I found a used Summa D750 Pro for sale in my area for $500. I haven't seen it yet so I don't know what kind of condition it is in. I believe this is an older model that has been replaced with a newer model.

Does anyone have any experience with this plotter/cutter? What would a new one cost? Are there any software compatibility issues to be concerned with?


----------



## ledpenny (Jul 18, 2007)

I bought a Summa D750 last month, and it does fairly good cutting... often skips first cuts, a nuisance. Communication through the serial port is lacking, which gives, with Summa software, the ability to cut 'in register'. I'm hoping to find a computer guru to activate the 2-way communication capabilities. Summa tech Jason is mainly interested in selling their OverprICed parts(blade cushion, foam, 1/4 inch diameter, $7, serial CABLE, $75). Dale(?) is the one to get advice from.


----------



## mbarton557 (Nov 12, 2009)

I have had 2 of these plotters. The first I bought from Summa and used 8 years. I sold it with my business in 2007 and it was working great. I reopened my business in 2010 and bought a used one from Florida. the people had bought from a going out of business sale. It had problems with skipping. Thay had the wrong blade and bladeholder in it. They had the one for the reflective or thick materials. I purchased a new regular blade holder from Summa, made some minor adjustments with Jason's help at summa and perfect. Then I knocked it off the table and broke the plastic cover. No problem- packing tape and worked great.
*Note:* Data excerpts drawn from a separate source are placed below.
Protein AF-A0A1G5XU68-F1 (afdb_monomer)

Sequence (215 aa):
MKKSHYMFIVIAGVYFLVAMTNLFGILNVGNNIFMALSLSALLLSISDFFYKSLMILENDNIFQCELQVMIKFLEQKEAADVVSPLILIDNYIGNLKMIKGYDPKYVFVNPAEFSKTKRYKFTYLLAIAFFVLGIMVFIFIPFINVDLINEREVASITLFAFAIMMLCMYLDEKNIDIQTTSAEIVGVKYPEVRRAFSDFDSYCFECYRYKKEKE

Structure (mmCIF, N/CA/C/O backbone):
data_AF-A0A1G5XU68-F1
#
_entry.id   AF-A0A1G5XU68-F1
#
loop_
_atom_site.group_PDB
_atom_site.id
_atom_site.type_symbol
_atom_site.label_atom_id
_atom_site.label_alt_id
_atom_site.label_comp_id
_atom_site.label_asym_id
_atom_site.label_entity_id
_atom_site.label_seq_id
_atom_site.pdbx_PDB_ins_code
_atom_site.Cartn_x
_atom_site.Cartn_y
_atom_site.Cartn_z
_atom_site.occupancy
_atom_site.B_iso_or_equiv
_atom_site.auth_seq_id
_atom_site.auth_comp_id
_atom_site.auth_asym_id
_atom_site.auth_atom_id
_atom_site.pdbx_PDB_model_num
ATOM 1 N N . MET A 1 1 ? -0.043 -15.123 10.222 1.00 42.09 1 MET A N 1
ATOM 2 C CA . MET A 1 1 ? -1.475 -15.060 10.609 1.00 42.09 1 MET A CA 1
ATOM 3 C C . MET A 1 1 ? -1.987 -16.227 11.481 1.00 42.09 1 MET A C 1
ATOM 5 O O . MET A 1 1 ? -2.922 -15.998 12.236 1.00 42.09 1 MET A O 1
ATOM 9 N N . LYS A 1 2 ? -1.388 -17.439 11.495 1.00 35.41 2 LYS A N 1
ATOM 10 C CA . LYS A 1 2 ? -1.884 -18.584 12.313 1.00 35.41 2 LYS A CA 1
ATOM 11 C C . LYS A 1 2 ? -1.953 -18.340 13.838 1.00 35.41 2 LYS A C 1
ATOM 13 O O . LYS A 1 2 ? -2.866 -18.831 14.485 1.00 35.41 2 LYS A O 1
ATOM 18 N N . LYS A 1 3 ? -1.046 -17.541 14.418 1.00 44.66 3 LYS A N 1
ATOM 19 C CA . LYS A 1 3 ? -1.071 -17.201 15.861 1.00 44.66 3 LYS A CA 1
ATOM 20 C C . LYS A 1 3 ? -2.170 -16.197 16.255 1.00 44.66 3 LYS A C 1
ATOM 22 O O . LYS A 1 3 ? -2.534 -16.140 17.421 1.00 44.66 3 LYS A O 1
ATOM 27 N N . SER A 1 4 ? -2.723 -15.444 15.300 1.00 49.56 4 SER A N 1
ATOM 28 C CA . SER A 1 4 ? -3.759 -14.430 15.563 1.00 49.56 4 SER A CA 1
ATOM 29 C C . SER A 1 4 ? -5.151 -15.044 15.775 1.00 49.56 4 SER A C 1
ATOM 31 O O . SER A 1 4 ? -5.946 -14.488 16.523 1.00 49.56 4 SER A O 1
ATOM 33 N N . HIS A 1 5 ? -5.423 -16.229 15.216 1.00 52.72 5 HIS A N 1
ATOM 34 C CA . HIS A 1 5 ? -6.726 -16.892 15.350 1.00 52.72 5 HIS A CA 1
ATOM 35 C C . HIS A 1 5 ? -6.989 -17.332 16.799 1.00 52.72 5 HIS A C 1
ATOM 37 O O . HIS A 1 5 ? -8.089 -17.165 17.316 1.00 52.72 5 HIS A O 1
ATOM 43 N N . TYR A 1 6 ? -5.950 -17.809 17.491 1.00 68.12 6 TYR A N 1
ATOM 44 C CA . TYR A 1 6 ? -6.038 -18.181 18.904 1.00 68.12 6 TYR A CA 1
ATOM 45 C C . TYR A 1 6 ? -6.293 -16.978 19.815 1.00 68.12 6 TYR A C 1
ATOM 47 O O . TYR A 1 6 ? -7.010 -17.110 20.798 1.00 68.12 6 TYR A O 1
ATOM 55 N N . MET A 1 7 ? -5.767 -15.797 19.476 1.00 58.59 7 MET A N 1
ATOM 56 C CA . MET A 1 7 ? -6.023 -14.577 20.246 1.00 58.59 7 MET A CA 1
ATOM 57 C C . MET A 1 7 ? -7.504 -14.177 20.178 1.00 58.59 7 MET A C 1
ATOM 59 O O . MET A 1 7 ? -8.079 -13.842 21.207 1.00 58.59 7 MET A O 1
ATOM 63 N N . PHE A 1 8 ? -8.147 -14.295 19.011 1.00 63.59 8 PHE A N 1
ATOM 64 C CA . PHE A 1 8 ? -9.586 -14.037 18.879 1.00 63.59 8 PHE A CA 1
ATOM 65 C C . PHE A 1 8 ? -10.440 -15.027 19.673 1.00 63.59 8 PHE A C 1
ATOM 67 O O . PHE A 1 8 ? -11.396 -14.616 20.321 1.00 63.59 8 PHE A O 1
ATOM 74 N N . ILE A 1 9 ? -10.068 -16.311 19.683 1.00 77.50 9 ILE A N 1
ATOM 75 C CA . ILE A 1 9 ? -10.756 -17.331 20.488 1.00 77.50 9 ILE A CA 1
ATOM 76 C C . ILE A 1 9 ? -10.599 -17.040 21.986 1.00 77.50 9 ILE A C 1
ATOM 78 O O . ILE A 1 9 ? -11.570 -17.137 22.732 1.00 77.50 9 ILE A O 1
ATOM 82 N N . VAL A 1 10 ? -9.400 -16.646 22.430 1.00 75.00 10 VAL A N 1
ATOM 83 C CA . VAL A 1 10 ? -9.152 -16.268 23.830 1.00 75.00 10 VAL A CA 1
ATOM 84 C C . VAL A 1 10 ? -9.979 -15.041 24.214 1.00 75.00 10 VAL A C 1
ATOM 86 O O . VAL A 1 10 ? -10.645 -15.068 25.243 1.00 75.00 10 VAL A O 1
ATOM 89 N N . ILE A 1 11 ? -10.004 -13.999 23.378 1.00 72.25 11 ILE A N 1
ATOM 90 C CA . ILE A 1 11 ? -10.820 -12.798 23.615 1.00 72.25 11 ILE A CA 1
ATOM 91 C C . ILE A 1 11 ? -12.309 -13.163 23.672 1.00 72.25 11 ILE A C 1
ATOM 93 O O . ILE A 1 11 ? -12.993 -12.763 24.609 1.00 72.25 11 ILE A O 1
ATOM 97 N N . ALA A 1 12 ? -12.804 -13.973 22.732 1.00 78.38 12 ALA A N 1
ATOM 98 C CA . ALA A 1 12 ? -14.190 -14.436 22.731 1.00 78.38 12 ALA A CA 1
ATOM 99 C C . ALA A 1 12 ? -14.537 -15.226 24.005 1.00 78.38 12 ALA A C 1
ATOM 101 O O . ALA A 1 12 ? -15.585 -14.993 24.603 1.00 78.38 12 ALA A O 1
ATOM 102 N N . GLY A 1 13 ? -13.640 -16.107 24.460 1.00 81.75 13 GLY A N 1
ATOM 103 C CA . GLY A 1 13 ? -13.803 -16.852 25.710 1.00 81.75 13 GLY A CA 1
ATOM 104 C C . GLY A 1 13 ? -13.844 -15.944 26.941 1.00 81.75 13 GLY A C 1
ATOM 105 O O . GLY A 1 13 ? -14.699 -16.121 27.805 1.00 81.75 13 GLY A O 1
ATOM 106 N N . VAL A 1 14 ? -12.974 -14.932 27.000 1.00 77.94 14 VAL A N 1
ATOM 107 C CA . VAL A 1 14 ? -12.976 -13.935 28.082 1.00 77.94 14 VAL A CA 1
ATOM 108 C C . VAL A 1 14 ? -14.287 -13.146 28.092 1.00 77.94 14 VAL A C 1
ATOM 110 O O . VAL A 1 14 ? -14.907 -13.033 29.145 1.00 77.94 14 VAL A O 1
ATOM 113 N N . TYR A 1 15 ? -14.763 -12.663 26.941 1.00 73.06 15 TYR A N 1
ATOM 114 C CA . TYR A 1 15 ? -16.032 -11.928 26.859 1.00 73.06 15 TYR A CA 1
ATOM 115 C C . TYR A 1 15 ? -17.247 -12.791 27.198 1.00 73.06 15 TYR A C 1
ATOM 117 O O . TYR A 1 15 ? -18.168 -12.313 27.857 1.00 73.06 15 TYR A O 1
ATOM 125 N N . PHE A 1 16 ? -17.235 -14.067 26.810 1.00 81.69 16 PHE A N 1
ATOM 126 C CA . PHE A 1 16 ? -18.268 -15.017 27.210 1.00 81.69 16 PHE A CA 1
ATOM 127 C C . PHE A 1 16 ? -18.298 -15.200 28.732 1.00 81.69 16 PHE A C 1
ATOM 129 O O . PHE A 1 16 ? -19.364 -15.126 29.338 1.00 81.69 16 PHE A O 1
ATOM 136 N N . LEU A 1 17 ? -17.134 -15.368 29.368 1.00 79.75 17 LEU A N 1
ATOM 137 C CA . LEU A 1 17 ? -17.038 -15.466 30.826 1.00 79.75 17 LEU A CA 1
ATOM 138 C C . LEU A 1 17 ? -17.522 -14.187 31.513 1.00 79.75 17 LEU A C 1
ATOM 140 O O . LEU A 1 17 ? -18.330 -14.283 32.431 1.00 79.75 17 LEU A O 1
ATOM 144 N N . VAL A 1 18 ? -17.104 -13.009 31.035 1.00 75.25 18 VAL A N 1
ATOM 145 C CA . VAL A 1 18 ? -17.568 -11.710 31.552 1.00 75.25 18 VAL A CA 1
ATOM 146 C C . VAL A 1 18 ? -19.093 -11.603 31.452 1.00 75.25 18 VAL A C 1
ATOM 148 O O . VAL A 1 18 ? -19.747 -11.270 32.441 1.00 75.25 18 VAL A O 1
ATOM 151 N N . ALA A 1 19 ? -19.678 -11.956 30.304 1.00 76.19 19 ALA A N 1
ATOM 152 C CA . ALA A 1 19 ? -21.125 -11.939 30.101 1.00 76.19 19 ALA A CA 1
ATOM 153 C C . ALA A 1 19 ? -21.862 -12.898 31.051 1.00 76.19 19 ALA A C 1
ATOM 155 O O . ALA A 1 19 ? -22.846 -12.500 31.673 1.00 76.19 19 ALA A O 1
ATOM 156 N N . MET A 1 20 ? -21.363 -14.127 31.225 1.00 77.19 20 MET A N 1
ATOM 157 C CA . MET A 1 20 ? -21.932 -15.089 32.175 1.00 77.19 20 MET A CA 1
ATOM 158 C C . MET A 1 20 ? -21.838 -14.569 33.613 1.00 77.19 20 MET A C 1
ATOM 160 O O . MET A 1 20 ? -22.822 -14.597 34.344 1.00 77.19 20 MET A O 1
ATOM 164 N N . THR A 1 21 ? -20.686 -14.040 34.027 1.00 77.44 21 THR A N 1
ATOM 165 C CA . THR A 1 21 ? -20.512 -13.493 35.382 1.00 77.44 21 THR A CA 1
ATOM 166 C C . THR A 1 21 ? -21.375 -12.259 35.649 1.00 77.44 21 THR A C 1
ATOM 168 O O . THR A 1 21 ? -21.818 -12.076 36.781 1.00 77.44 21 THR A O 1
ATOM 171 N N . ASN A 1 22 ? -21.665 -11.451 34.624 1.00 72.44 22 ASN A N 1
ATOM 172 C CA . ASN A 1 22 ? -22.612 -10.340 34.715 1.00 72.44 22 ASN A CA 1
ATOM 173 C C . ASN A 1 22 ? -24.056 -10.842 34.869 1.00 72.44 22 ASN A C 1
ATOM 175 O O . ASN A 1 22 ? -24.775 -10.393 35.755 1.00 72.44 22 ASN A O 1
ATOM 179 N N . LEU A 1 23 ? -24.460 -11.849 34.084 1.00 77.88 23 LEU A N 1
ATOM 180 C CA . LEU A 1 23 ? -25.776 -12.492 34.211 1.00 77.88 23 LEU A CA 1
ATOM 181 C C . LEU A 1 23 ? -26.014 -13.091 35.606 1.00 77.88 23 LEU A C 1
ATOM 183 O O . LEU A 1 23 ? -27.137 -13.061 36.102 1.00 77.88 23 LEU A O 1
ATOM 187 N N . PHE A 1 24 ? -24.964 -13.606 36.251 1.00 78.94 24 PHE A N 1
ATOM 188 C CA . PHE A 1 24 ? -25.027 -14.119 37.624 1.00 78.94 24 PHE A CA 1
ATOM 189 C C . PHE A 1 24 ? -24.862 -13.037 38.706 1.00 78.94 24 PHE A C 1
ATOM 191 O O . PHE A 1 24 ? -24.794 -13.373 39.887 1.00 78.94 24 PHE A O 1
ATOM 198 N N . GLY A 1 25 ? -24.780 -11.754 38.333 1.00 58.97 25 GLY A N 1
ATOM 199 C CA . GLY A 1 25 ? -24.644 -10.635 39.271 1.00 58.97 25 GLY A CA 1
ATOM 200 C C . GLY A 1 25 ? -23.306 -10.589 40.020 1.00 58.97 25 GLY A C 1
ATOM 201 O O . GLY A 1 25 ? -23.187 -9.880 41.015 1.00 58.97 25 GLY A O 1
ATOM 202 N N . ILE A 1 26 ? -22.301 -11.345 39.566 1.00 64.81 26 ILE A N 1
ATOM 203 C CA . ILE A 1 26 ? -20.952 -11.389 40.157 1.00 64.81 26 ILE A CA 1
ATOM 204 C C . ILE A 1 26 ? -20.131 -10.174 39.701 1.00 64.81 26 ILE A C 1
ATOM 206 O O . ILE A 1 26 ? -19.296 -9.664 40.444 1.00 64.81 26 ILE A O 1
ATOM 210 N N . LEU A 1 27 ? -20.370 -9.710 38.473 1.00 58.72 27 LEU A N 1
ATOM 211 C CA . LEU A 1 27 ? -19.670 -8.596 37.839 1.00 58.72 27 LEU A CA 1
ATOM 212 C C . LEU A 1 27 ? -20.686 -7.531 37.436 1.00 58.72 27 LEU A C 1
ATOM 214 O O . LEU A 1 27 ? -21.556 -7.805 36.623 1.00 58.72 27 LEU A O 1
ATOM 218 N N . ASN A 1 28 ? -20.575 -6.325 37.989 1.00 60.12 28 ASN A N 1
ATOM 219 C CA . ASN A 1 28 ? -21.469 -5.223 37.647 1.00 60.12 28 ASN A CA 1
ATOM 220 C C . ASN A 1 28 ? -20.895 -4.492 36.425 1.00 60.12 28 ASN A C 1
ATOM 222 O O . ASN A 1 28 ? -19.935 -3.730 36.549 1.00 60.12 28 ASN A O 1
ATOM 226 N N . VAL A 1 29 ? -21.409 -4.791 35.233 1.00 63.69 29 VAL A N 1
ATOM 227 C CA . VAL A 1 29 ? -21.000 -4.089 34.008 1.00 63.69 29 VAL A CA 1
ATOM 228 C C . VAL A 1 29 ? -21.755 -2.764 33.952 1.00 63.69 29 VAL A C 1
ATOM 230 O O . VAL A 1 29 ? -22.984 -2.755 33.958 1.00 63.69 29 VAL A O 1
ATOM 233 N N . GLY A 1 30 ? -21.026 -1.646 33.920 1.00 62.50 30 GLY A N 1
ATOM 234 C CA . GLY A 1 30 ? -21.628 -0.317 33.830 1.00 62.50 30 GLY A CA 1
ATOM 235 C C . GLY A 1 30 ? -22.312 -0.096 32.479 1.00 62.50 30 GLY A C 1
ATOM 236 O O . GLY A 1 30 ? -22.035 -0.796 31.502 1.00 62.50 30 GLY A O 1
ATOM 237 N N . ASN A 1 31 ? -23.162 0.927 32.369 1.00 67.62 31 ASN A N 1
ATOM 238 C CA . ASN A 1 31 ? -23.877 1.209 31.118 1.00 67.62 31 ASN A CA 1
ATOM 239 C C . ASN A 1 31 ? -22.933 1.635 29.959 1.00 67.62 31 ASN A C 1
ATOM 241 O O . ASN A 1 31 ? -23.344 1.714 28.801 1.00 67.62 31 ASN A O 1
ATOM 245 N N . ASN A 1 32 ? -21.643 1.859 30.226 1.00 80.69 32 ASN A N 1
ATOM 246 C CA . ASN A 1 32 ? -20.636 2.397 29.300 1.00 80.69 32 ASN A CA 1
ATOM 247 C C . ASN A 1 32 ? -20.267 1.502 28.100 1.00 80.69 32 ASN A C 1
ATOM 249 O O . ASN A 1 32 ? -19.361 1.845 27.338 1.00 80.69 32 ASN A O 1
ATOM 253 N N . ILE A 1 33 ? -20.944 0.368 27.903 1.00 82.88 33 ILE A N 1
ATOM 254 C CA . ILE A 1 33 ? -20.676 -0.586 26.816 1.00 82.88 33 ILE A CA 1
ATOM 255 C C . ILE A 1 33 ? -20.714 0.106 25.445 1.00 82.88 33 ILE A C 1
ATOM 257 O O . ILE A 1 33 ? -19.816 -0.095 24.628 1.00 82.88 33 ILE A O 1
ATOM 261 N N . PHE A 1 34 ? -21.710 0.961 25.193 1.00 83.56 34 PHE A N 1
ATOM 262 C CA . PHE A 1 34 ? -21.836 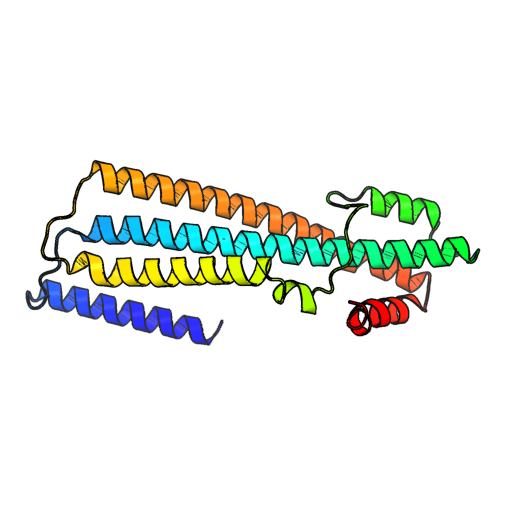1.664 23.910 1.00 83.56 34 PHE A CA 1
ATOM 263 C C . PHE A 1 34 ? -20.697 2.655 23.662 1.00 83.56 34 PHE A C 1
ATOM 265 O O . PHE A 1 34 ? -20.208 2.766 22.537 1.00 83.56 34 PHE A O 1
ATOM 272 N N . MET A 1 35 ? -20.231 3.333 24.712 1.00 85.75 35 MET A N 1
ATOM 273 C CA . MET A 1 35 ? -19.074 4.222 24.627 1.00 85.75 35 MET A CA 1
ATOM 274 C C . MET A 1 35 ? -17.794 3.426 24.345 1.00 85.75 35 MET A C 1
ATOM 276 O O . MET A 1 35 ? -17.024 3.789 23.457 1.00 85.75 35 MET A O 1
ATOM 280 N N . ALA A 1 36 ? -17.601 2.297 25.035 1.00 88.38 36 ALA A N 1
ATOM 281 C CA . ALA A 1 36 ? -16.465 1.401 24.825 1.00 88.38 36 ALA A CA 1
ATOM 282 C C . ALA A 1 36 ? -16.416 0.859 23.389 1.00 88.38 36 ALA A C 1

Then I moved it and shorted it out on the back. The piece to replace it is 125.00. I feel that is all that is wrong with it. I have the stand, media basket and the plotter for sale now and just bought the S75 new from Summa. I love the Summa product and the tech support is great. I have delt with them for 12 years. I also have a Roland PC600. THe thing I do not like about the Roland is that it doesn't track straight. The Summa when connected via the serial port reads the vinyl width and if it is a short piece it measures the length. I do not have to guess. The Summa also has media wheels that run in a track. It cuts STRAIGHT! I would only own a Summa. It is easy to use and precise. I have my Summa for sale for 700.00 including all . It will need repair but for the price much better than the 4500.00 new price. Mine is the 30" model





roadhooter said:


> I found a used Summa D750 Pro for sale in my area for $500. I haven't seen it yet so I don't know what kind of condition it is in. I believe this is an older model that has been replaced with a newer model.
> 
> Does anyone have any experience with this plotter/cutter? What would a new one cost? Are there any software compatibility issues to be concerned with?


----------